- RECORDS SHOWN:
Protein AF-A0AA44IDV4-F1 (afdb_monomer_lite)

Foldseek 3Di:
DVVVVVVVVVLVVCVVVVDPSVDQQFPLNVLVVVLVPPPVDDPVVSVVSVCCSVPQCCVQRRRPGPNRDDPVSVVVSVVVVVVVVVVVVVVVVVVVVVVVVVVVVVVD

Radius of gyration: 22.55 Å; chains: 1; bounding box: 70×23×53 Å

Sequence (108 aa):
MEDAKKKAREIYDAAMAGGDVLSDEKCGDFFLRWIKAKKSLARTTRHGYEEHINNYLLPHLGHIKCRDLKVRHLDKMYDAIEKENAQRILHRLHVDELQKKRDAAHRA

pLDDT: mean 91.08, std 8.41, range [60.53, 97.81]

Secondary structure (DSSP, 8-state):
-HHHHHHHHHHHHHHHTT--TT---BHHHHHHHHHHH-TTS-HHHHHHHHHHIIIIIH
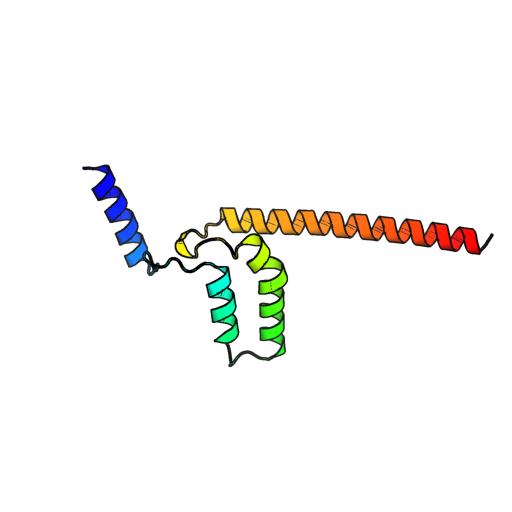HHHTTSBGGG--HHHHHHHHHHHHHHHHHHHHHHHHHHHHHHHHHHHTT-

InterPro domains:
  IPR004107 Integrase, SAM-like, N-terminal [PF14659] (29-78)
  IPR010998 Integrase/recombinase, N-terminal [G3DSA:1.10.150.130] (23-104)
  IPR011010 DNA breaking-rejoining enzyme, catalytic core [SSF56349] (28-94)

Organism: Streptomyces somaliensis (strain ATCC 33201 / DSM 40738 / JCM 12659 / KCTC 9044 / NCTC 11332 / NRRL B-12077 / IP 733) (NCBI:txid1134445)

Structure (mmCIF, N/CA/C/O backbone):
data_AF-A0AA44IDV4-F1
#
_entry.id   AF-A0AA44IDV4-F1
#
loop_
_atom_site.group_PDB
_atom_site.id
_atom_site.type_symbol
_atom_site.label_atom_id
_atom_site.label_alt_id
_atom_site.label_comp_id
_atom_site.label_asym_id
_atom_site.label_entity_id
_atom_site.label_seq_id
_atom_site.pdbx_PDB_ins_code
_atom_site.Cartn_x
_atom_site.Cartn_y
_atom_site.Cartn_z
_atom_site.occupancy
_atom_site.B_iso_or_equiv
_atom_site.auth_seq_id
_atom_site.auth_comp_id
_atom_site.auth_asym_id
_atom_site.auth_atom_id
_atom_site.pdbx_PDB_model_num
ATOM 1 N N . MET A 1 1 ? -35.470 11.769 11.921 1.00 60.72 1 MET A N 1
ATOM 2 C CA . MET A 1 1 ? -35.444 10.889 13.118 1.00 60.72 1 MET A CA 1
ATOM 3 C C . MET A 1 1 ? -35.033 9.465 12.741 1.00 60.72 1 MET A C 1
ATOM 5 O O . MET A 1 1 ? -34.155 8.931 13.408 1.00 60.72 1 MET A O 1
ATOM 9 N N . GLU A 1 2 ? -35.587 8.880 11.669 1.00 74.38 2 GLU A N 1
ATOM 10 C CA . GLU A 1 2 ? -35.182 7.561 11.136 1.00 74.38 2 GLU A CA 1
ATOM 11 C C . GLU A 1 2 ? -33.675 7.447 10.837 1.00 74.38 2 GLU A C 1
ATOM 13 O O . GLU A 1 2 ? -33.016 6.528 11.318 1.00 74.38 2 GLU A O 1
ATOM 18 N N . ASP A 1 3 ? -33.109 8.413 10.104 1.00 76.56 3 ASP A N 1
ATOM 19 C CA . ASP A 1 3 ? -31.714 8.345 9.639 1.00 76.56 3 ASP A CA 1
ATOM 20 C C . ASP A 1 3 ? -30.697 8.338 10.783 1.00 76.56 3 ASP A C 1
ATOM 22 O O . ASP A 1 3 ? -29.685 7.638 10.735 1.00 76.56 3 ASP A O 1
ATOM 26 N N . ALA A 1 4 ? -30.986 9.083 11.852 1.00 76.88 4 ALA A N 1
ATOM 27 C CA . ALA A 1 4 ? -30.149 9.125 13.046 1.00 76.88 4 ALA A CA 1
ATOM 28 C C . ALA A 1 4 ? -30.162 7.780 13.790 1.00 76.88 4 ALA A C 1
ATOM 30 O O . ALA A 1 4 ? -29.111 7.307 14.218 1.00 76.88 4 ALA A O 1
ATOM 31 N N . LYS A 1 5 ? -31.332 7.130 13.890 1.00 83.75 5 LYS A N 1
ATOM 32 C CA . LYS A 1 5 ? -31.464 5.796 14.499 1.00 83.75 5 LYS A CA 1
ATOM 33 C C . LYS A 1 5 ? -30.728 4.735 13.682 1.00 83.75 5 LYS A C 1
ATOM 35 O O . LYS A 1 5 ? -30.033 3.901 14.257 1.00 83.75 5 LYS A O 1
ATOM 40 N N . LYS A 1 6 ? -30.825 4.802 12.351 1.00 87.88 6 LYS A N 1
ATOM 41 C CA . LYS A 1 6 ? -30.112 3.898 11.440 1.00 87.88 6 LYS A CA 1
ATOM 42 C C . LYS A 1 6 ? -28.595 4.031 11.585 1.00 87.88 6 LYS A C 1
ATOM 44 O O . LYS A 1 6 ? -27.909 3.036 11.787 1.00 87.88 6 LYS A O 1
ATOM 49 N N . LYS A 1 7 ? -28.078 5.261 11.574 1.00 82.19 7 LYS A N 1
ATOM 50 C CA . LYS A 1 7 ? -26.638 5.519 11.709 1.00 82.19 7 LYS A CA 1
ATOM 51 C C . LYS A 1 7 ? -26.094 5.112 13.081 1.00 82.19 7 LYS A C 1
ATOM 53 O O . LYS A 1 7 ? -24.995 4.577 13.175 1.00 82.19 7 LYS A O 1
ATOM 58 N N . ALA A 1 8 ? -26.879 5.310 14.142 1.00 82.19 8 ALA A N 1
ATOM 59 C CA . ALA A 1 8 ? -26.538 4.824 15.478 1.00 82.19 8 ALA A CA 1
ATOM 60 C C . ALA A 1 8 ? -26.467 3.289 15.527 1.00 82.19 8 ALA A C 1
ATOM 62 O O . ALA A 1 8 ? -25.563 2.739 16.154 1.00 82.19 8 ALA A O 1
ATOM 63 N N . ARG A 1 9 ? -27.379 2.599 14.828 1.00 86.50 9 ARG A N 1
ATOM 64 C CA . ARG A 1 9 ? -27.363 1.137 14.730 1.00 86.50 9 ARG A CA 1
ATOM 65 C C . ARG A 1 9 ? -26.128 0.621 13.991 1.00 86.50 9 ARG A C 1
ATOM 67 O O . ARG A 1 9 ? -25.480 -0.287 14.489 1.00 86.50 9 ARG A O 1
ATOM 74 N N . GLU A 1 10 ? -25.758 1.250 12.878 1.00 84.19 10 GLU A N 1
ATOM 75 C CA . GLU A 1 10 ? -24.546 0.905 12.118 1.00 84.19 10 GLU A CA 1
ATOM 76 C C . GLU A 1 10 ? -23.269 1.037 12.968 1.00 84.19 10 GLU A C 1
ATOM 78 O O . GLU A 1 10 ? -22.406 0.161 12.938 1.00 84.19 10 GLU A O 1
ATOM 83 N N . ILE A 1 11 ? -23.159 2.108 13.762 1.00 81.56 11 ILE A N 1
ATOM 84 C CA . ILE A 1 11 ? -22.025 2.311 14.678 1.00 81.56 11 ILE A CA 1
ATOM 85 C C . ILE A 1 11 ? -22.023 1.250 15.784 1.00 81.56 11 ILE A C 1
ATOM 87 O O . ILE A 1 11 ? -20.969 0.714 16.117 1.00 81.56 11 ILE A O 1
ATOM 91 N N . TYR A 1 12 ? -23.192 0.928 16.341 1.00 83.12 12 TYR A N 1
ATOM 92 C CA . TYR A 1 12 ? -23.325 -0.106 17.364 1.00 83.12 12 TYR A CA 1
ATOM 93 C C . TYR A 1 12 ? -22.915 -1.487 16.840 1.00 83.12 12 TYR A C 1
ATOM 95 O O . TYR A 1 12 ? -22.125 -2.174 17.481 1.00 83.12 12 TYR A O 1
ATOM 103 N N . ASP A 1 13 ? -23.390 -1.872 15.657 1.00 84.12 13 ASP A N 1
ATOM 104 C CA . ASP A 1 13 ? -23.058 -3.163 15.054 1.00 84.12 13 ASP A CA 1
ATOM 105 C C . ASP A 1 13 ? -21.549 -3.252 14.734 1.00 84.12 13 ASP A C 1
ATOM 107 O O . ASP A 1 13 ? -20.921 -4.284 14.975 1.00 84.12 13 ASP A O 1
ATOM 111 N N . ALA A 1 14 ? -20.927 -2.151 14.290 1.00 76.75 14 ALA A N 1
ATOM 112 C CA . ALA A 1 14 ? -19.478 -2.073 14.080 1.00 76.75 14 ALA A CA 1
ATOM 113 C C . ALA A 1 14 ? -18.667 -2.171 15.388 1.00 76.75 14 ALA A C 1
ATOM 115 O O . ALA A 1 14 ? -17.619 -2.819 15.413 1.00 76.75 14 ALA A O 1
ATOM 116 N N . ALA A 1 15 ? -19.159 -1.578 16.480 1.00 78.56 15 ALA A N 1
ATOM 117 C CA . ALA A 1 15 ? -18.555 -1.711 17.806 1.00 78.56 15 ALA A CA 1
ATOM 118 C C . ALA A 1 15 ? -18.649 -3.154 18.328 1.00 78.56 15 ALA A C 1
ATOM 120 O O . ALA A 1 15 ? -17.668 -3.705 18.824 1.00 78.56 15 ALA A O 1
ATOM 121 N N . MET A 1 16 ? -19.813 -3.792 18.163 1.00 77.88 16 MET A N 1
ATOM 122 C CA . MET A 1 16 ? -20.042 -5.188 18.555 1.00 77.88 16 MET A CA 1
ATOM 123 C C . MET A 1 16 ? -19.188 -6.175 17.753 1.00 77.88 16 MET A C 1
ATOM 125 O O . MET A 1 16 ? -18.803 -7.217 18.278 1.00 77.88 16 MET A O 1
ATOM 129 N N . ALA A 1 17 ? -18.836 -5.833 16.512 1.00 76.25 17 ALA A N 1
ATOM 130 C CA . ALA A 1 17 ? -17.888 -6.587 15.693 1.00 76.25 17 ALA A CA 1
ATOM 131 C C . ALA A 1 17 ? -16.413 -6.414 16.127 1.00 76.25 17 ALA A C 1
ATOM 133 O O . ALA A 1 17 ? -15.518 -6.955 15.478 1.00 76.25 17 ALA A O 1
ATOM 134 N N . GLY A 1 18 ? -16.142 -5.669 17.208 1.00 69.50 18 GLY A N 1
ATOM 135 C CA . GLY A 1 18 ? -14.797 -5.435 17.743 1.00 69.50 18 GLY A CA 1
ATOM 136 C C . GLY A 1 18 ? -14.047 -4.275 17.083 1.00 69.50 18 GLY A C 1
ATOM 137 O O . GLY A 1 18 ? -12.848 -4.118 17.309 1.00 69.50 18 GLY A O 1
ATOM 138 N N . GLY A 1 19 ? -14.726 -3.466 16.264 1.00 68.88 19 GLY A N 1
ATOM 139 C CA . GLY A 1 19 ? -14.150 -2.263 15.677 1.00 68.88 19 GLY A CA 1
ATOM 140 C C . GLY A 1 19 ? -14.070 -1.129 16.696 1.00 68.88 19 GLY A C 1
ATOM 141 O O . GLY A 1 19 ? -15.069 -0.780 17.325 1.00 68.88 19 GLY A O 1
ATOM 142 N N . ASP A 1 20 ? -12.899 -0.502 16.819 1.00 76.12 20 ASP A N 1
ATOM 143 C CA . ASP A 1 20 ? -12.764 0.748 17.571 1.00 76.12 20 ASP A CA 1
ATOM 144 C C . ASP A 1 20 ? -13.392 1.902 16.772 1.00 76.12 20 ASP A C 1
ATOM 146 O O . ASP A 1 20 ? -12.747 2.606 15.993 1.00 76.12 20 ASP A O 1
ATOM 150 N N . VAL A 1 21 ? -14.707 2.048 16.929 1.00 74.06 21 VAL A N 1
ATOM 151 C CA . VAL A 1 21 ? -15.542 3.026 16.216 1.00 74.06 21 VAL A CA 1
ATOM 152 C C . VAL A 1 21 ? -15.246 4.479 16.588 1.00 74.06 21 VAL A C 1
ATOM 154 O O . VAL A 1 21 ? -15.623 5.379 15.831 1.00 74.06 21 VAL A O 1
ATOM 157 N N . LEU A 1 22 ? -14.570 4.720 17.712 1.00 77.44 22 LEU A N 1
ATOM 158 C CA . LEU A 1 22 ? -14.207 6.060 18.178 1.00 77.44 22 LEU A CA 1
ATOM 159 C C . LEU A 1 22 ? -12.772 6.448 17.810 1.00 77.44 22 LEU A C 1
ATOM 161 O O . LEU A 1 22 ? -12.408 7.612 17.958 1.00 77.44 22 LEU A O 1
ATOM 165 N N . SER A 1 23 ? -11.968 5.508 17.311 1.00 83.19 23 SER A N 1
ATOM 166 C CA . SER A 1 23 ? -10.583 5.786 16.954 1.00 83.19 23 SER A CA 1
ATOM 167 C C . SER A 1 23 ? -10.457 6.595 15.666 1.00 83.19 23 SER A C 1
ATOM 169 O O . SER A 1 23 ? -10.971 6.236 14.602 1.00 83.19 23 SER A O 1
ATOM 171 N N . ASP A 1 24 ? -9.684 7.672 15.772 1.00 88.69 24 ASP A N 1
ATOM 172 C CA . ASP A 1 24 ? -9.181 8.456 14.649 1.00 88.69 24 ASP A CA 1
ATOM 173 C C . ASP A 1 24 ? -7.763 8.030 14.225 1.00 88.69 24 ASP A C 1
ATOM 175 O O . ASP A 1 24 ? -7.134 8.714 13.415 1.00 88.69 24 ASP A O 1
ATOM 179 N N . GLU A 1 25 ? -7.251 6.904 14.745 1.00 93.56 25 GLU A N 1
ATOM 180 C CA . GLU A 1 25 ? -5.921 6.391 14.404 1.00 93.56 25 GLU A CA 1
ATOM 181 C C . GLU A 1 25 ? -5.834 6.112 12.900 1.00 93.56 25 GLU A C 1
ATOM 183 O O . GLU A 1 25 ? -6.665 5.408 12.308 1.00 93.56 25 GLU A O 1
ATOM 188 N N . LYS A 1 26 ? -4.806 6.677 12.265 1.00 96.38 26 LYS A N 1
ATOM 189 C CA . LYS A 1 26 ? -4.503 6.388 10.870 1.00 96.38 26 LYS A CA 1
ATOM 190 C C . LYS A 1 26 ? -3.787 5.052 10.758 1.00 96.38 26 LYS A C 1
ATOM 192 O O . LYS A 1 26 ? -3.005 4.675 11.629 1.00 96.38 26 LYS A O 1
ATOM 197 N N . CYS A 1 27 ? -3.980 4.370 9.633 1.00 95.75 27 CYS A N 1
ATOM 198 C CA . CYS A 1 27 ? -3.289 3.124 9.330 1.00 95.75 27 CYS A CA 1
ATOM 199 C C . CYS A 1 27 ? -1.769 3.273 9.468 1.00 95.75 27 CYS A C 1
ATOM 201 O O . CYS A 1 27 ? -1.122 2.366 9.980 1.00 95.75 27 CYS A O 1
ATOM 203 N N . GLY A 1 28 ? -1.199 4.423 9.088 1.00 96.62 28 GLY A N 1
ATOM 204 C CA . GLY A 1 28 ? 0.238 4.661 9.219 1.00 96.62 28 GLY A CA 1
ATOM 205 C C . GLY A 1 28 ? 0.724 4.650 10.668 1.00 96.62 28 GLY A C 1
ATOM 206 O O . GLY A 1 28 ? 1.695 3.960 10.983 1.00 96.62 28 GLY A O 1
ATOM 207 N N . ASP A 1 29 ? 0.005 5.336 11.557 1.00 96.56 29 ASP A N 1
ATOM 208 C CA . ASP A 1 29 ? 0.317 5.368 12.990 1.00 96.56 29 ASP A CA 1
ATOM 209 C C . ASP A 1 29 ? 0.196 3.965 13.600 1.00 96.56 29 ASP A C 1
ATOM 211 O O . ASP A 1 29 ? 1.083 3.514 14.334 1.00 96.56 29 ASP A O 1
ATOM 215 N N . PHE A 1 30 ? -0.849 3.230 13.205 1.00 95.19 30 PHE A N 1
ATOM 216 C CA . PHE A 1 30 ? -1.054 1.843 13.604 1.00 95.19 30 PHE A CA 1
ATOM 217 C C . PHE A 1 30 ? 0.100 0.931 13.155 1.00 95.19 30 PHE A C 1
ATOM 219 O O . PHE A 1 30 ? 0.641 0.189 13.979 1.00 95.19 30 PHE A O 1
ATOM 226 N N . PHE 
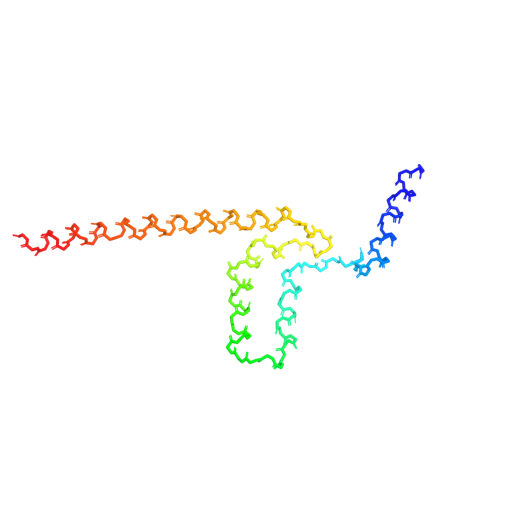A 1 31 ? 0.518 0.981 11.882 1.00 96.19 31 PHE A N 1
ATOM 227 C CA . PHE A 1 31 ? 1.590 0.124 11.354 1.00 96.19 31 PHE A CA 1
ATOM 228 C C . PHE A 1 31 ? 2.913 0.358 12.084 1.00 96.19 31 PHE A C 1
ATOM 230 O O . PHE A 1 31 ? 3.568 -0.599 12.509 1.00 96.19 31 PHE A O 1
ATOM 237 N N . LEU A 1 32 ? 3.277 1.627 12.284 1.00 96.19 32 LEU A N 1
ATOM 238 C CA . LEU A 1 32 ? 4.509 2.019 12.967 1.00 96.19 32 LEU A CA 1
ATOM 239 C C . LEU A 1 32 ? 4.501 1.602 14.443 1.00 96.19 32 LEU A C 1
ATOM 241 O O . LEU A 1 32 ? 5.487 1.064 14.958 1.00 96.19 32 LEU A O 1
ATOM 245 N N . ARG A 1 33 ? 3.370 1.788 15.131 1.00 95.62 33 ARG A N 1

---

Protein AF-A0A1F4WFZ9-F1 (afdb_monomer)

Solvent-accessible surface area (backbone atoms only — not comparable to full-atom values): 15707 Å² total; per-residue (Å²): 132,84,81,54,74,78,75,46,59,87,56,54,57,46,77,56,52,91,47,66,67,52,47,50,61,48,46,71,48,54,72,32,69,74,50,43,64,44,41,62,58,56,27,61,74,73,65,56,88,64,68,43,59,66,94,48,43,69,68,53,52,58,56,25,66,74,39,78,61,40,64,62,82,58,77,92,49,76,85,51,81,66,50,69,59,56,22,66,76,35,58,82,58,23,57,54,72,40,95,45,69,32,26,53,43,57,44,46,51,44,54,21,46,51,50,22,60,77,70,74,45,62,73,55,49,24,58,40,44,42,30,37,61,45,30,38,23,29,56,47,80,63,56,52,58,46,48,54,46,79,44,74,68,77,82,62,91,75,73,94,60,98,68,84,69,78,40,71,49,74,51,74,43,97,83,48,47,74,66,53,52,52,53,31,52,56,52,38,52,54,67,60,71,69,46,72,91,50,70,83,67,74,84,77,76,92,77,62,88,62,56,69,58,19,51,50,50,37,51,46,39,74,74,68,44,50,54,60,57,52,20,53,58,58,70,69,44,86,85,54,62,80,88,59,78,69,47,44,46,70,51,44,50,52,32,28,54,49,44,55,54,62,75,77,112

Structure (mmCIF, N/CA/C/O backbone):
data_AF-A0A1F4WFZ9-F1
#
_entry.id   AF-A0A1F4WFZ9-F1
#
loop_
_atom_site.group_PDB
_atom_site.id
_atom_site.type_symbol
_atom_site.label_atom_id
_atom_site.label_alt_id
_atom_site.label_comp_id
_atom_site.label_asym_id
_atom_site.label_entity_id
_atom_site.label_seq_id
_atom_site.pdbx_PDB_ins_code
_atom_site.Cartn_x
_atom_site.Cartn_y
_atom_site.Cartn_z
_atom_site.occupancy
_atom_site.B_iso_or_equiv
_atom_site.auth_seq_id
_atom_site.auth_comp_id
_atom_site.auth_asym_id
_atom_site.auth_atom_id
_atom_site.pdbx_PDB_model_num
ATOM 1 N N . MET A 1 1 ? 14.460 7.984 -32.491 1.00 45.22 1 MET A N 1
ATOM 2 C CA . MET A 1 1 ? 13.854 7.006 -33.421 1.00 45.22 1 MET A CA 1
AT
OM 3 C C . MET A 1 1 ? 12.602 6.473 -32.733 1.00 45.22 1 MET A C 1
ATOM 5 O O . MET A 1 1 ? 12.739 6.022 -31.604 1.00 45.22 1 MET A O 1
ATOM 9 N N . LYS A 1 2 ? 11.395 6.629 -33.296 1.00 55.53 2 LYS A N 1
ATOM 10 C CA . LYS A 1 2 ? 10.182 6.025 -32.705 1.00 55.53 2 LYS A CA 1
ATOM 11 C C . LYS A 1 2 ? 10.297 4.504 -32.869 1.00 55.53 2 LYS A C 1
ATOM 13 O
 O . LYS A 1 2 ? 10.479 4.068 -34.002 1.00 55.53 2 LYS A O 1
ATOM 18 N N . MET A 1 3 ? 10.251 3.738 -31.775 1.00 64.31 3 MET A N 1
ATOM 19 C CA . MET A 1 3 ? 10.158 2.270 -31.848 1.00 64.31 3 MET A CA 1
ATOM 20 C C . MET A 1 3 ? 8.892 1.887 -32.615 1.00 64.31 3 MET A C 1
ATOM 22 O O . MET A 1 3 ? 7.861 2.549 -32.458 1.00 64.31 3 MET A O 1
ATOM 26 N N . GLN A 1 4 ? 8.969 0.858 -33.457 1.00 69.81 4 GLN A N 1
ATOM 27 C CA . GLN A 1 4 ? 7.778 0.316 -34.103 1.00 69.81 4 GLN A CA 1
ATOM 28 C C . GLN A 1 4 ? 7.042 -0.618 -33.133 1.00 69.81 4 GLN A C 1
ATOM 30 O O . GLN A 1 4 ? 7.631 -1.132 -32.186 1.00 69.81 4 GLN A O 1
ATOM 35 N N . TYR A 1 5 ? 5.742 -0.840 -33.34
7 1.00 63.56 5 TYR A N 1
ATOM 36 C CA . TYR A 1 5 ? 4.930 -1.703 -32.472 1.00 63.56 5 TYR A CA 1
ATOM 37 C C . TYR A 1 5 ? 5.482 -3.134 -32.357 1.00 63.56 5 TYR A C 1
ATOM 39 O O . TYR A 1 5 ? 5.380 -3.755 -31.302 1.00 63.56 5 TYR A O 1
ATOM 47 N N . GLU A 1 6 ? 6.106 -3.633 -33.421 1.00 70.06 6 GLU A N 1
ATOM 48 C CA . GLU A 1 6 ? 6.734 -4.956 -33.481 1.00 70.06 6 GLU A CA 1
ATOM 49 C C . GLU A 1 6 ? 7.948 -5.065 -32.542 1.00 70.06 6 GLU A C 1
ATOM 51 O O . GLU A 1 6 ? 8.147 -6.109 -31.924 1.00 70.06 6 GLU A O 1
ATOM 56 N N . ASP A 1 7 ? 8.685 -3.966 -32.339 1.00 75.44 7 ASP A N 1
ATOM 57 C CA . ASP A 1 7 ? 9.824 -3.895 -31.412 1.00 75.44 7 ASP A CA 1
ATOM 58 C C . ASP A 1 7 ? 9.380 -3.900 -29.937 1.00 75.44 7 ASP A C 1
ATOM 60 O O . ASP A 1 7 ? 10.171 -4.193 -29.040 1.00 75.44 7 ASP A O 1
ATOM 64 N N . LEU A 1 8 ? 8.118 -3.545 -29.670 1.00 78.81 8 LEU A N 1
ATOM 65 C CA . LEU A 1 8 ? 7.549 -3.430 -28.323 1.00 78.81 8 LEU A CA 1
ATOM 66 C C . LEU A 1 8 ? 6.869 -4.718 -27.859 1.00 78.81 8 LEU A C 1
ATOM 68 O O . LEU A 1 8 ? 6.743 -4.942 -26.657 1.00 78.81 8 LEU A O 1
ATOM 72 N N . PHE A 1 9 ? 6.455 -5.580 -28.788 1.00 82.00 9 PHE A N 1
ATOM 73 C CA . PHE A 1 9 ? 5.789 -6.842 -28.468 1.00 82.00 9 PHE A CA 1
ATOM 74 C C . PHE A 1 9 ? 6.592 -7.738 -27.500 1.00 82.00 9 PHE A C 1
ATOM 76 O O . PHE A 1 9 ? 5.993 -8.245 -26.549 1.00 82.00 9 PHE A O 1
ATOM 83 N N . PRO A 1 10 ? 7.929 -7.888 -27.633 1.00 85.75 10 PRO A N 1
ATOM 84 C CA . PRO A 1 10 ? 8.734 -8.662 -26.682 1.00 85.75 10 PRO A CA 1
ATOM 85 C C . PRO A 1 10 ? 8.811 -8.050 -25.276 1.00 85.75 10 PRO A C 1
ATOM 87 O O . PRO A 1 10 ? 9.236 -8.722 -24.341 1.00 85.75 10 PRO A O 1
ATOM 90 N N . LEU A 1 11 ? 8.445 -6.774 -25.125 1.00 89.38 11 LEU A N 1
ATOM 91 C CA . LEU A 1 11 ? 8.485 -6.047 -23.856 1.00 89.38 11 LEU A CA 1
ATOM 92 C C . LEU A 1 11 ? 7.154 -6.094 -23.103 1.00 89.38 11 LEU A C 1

- EXERCISE BRIEF: Please transcribe exactly the lines above from the line that has "ATOM 40 N N" up to and including the line that has "ATOM 49 N N"; no other line belongs in the answer.

- SOLUTION:
ATOM 40 N N . LYS A 1 6 ? -30.825 4.802 12.351 1.00 87.88 6 LYS A N 1
ATOM 41 C CA . LYS A 1 6 ? -30.112 3.898 11.440 1.00 87.88 6 LYS A CA 1
ATOM 42 C C . LYS A 1 6 ? -28.595 4.031 11.585 1.00 87.88 6 LYS A C 1
ATOM 44 O O . LYS A 1 6 ? -27.909 3.036 11.787 1.00 87.88 6 LYS A O 1
ATOM 49 N N . LYS A 1 7 ? -28.078 5.261 11.574 1.00 82.19 7 LYS A N 1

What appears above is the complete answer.